刘正清一进来,难得看到礼部侍郎陈舜这个颓废模样,比醉了酒还糟糕,扬著声音道:“陈大人,不高兴?”
陈舜见了他跟见了亲人似的,拉著刘正清的袖子叫苦:“正清,我命休矣!”
刘正清忙挪过椅子坐下,问道:“怎麽了?”
陈舜满脸的愁苦,把事情告诉他:“皇上命我随丁奎平复南方的乱民,明早就出发。”
刘正清“哦”了一声,突然笑了出来:“大哥,运气不好啊。”
陈舜哀叹:“亏你笑的出,我这一趟定是有去无回。”
他往刘正清身边凑了凑,俯首在对方耳际低语:“皇上吩咐,平叛之後让我务必取下丁奎的首级,说此人留不得。”
刘正清点头:“这点不假。”
陈舜一下子泄了气,愁眉苦脸地悄语:“你也这样看?我一个区区礼部文官,哪能轻易取他的性命?他如果想造反,我这颗脑袋随时都等著搬家。”
“你就没有点应对之策?”刘正清怀疑地拉开距离。
“现在装病也晚了,我又不想向二弟求救,不能耽误他的大事……”陈舜喝了口凉茶,真不是滋味,“算啦,死就死吧,我还真怕了不成?”

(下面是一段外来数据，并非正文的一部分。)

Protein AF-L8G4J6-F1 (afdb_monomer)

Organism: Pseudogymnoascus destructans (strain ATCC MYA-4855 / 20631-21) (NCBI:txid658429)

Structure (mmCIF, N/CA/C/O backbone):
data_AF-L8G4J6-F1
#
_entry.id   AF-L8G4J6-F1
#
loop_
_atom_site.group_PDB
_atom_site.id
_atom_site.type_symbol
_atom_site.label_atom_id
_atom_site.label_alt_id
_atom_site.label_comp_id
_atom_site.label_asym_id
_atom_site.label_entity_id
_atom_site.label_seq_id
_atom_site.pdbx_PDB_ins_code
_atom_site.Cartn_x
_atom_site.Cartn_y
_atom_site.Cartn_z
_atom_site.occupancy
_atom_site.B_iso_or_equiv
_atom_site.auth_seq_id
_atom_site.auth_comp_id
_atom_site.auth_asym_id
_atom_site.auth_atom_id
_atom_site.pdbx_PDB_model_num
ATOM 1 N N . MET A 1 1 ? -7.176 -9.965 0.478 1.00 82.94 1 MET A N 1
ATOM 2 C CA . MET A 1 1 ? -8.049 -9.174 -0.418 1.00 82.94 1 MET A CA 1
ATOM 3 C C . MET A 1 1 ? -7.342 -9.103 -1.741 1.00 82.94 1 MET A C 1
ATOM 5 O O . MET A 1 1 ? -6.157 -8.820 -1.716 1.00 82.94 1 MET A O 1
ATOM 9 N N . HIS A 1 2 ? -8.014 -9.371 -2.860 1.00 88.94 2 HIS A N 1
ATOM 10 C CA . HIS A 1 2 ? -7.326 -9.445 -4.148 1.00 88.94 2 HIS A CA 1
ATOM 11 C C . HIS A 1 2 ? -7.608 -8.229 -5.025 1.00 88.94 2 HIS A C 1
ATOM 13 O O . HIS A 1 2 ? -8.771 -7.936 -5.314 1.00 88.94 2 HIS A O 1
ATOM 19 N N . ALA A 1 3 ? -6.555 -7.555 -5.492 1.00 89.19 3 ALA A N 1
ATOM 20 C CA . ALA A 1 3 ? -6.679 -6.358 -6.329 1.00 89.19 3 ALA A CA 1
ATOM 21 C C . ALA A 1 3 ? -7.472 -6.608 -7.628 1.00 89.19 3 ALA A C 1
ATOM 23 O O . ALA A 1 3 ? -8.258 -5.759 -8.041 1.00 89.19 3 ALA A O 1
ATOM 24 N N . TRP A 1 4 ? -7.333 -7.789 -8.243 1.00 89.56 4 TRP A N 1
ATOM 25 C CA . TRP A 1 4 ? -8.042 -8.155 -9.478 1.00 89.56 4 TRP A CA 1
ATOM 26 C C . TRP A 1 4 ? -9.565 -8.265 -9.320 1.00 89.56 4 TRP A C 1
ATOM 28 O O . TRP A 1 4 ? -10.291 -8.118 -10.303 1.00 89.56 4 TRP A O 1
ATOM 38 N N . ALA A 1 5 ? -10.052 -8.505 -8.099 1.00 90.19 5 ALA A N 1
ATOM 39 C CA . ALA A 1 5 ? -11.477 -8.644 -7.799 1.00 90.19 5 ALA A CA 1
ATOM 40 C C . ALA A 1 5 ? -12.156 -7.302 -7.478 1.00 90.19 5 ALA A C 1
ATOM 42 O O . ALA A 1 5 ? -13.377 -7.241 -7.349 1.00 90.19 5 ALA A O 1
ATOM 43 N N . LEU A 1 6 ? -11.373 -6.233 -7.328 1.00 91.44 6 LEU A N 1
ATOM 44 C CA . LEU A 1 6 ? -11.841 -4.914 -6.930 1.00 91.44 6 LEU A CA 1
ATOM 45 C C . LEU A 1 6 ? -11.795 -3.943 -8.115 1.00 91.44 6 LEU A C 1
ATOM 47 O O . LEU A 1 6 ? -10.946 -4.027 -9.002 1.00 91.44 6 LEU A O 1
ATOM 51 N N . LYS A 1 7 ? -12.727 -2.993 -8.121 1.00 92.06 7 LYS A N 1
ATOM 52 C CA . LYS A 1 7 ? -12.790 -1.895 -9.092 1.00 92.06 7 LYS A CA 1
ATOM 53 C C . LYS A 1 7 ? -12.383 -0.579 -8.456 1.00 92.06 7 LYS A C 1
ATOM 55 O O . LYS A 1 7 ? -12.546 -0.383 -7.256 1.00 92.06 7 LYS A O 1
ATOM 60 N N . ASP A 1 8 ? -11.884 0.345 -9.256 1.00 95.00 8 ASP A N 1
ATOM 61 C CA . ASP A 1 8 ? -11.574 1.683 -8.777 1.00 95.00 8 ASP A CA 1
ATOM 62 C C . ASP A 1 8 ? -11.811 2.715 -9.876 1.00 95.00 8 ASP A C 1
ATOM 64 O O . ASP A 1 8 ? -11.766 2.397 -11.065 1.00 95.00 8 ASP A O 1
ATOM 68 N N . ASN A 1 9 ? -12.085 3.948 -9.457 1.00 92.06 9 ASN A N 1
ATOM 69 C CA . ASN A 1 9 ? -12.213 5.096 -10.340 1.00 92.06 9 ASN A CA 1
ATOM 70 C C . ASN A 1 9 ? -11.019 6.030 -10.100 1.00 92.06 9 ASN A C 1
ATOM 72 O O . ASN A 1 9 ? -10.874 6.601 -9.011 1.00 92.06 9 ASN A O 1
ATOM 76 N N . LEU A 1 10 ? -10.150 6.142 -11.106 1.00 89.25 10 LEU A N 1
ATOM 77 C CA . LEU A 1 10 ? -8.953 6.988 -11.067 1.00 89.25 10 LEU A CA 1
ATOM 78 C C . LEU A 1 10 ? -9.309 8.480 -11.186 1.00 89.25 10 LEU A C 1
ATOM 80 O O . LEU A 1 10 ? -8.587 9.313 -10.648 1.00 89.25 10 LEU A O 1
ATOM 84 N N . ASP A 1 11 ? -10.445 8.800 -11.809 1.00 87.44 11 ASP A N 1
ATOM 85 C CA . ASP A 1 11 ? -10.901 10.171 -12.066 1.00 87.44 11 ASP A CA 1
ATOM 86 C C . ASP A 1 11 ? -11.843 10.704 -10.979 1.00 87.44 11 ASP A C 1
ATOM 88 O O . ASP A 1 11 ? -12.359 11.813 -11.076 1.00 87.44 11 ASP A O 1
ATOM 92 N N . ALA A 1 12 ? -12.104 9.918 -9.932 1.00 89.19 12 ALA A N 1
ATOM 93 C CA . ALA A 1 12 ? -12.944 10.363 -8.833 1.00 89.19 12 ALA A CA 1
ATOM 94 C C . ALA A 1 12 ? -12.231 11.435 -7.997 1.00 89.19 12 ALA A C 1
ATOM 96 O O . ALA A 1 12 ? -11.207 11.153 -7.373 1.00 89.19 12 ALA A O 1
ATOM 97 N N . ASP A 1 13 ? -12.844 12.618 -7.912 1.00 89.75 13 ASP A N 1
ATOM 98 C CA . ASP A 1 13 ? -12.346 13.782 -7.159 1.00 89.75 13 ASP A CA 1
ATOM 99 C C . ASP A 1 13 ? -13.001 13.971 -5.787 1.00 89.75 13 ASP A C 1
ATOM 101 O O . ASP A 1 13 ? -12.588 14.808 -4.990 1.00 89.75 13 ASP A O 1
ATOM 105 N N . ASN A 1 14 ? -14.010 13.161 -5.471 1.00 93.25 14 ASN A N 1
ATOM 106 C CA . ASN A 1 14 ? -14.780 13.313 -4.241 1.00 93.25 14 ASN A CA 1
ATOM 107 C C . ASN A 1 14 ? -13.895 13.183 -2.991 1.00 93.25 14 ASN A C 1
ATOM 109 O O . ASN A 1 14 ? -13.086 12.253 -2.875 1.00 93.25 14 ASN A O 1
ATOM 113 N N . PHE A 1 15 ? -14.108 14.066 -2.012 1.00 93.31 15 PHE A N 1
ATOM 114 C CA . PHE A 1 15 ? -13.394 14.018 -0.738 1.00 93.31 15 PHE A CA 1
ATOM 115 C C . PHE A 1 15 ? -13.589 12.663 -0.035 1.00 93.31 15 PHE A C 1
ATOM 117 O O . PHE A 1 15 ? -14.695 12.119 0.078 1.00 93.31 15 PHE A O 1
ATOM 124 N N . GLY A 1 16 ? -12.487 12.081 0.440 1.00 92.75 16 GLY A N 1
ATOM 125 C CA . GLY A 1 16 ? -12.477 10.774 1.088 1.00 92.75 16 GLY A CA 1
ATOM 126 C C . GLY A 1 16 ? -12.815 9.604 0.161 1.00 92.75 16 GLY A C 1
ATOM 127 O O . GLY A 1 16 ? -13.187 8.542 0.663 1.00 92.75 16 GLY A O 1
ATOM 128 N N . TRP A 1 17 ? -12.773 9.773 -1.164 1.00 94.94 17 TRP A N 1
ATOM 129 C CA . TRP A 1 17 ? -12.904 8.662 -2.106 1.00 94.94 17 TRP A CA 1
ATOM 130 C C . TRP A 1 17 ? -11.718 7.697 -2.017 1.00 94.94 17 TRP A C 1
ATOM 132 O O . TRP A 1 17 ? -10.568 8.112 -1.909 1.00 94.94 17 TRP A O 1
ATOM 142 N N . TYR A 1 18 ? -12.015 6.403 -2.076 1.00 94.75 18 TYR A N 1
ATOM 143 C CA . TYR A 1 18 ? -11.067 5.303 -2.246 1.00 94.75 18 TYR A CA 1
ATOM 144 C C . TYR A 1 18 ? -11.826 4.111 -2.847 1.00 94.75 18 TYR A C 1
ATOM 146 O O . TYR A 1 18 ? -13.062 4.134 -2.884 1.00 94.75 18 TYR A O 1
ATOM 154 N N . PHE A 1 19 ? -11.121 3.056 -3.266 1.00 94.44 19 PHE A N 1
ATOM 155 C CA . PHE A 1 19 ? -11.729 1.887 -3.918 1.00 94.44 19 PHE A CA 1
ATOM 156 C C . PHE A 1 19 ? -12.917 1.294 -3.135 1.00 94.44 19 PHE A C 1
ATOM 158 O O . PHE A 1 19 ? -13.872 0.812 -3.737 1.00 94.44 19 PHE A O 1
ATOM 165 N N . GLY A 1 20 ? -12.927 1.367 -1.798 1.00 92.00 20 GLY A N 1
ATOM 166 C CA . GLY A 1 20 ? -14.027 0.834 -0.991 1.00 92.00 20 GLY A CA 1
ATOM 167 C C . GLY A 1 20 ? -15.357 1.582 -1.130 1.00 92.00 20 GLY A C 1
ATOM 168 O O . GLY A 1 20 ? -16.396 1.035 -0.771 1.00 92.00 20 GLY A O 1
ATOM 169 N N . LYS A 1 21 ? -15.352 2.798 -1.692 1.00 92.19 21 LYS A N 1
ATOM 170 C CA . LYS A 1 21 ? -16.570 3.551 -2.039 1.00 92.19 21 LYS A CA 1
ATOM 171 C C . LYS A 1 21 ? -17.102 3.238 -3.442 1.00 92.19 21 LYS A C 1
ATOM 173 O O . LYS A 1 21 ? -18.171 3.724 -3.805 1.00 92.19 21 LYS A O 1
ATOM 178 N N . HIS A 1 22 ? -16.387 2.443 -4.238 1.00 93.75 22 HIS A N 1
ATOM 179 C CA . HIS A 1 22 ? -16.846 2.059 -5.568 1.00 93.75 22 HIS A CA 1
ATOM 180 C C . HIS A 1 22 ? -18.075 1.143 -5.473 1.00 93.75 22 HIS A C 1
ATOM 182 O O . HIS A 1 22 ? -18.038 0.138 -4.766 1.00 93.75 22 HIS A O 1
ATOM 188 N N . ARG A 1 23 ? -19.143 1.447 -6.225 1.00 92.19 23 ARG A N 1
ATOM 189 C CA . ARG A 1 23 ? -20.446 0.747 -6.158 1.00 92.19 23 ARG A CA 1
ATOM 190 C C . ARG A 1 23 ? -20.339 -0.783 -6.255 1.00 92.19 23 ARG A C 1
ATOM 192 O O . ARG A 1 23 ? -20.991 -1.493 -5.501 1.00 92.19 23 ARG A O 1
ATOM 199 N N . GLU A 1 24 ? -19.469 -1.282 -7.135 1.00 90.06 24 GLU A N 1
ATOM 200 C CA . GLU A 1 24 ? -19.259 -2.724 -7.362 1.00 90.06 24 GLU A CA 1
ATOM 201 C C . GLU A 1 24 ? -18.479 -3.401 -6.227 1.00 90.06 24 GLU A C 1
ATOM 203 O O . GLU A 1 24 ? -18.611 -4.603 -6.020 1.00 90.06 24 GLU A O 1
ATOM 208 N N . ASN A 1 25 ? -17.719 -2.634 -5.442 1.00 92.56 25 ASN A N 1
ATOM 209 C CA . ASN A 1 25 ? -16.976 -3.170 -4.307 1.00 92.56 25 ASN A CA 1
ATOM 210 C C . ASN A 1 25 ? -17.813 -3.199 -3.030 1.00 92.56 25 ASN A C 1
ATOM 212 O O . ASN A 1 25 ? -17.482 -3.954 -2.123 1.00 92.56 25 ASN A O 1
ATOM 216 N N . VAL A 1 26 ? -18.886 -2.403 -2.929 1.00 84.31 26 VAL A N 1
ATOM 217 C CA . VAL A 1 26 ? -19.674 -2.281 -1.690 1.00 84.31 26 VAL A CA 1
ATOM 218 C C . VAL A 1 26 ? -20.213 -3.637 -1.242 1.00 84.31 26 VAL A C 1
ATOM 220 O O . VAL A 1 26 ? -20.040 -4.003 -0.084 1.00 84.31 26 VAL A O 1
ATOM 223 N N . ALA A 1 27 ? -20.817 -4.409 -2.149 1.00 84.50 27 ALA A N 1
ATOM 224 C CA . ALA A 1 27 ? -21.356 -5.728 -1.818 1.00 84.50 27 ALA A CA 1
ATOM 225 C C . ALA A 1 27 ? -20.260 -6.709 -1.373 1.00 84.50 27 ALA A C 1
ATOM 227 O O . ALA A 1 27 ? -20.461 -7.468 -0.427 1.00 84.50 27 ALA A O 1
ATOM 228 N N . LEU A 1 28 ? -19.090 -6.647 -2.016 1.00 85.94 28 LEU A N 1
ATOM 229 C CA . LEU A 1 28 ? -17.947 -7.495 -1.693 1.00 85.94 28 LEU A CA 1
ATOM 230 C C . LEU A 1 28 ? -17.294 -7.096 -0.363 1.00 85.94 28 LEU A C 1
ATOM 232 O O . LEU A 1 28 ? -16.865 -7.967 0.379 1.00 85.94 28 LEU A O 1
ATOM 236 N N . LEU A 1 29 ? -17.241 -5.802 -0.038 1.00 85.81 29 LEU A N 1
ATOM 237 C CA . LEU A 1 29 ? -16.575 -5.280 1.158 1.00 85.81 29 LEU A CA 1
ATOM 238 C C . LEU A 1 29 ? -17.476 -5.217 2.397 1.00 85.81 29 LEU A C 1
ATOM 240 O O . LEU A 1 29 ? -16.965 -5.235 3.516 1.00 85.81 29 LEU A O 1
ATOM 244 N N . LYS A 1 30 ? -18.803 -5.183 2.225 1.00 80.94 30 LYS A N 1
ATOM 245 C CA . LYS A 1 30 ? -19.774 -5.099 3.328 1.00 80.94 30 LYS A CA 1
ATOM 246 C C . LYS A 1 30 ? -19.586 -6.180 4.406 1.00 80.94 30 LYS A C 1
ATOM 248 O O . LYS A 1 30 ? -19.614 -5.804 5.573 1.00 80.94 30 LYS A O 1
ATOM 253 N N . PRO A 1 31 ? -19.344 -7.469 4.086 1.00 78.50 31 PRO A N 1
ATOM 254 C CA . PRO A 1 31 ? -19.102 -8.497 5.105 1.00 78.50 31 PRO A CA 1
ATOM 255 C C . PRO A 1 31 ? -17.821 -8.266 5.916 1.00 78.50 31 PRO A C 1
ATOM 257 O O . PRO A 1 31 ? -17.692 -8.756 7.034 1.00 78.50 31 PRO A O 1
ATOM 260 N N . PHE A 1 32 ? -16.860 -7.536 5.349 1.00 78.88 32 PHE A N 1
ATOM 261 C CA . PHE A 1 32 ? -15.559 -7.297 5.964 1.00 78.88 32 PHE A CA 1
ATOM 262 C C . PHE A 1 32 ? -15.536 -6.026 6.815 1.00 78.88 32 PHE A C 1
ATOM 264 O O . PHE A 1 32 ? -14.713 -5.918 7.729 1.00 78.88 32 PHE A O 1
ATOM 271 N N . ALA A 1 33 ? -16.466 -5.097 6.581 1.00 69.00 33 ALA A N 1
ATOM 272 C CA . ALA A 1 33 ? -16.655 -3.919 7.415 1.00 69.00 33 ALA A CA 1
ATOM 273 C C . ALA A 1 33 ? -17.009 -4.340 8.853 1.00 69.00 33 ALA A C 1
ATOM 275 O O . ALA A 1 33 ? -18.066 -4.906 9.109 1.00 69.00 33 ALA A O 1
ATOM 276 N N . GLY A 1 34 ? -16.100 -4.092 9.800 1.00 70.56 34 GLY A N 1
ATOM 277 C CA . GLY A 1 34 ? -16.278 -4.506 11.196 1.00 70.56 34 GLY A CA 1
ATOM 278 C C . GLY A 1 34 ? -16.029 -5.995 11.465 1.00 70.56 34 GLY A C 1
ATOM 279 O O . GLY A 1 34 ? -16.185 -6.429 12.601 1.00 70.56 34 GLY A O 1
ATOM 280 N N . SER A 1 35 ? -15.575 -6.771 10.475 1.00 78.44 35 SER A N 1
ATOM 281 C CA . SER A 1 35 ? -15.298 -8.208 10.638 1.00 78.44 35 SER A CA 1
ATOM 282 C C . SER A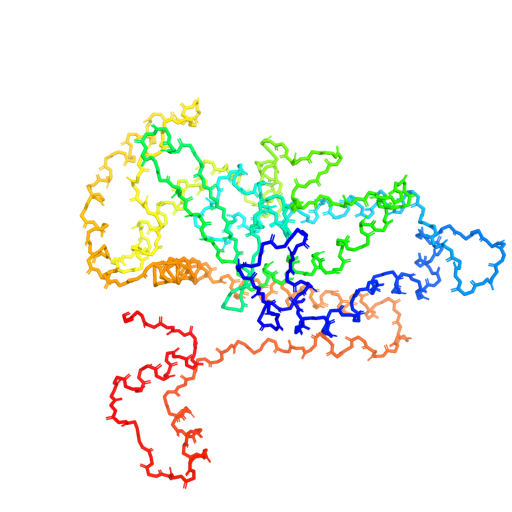 1 35 ? -14.304 -8.508 11.760 1.00 78.44 35 SER A C 1
ATOM 284 O O . SER A 1 35 ? -14.562 -9.396 12.565 1.00 78.44 35 SER A O 1
ATOM 286 N N . LEU A 1 36 ? -13.216 -7.736 11.888 1.00 79.94 36 LEU A N 1
ATOM 287 C CA . LEU A 1 36 ? -12.277 -7.908 13.004 1.00 79.94 36 LEU A CA 1
ATOM 288 C C . LEU A 1 36 ? -12.945 -7.681 14.361 1.00 79.94 36 LEU A C 1
ATOM 290 O O . LEU A 1 36 ? -12.656 -8.412 15.301 1.00 79.94 36 LEU A O 1
ATOM 294 N N . ARG A 1 37 ? -13.854 -6.704 14.465 1.00 77.38 37 ARG A N 1
ATOM 295 C CA . ARG A 1 37 ? -14.608 -6.465 15.700 1.00 77.38 37 ARG A CA 1
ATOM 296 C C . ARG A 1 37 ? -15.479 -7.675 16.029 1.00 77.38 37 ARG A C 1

刘正清琢磨了片刻,嘴角绽开一丝笑容:“大哥,保住性命的方法有一个,就是有点荒唐,你愿不愿试试?”
“快说来听听。”陈舜一听有希望眼睛都发光。
刘正清附在他耳边悄声说了几句,陈舜听罢,嘴里结结巴巴讲不完整:“这这……这实在是荒唐。”
“这是最好的方法。”刘正清笑眯眯道。
陈舜挠了挠头,如今也只能这麽做,又咂舌半晌,忍不住笑骂:“这算哪门子事啊……哎呀,乱了乱了。”
刘正清帮陈舜出了主意,把他送走了,转回来接著吃饭。
一开门,里面的景象让他吃了一惊,原本是吃饭的两人,正在兴奋地划拳行酒令。
赵锦一只脚还踩在自己的椅子上,边挥手边挽袖子,嘴里不服气地叫著,好不带劲。
刘沁也在兴头上,高举著胳膊蓄势待发,眼睛瞪得老大盯紧对方的小拳头,准备随时接招。
俩人看刘正清进来,酒令也没停下,赵锦连输几局,非要扳回来,边出拳边命令著:“把门关上,别搅了本王雅兴。”
刘正清遵照吩咐,自己另找了位置坐了,喝著茶看二人斗拳。
外面传来官兵驱赶难民的声音,奔跑,追赶,恐吓,哭喊……这些离他们越来越近。
而赵锦那洋溢著欢欣的脸庞,就在刘正清眼前闪烁,让他憧憬著虚幻的幸福。
南宫 第三十章
周婉忙了一天,回到王府已经擦黑了,路过书房的时候,看里面早早亮起了灯,她以为是赵桓在看书,就推门进去了。
赵桓果真在里面,令周婉吃惊的是,骆士昕居然也在。
骆士昕本是在酒楼为陈舜饯行,赵桓的仆人却找到了他,说二王爷有请,骆士昕以为是什麽大事,匆匆赶来才知道,赵桓打算进行变革,以改善当今萧条的局面,这让碰壁无数的骆士昕感动不已,随即谈论起治国方略,滔滔不绝。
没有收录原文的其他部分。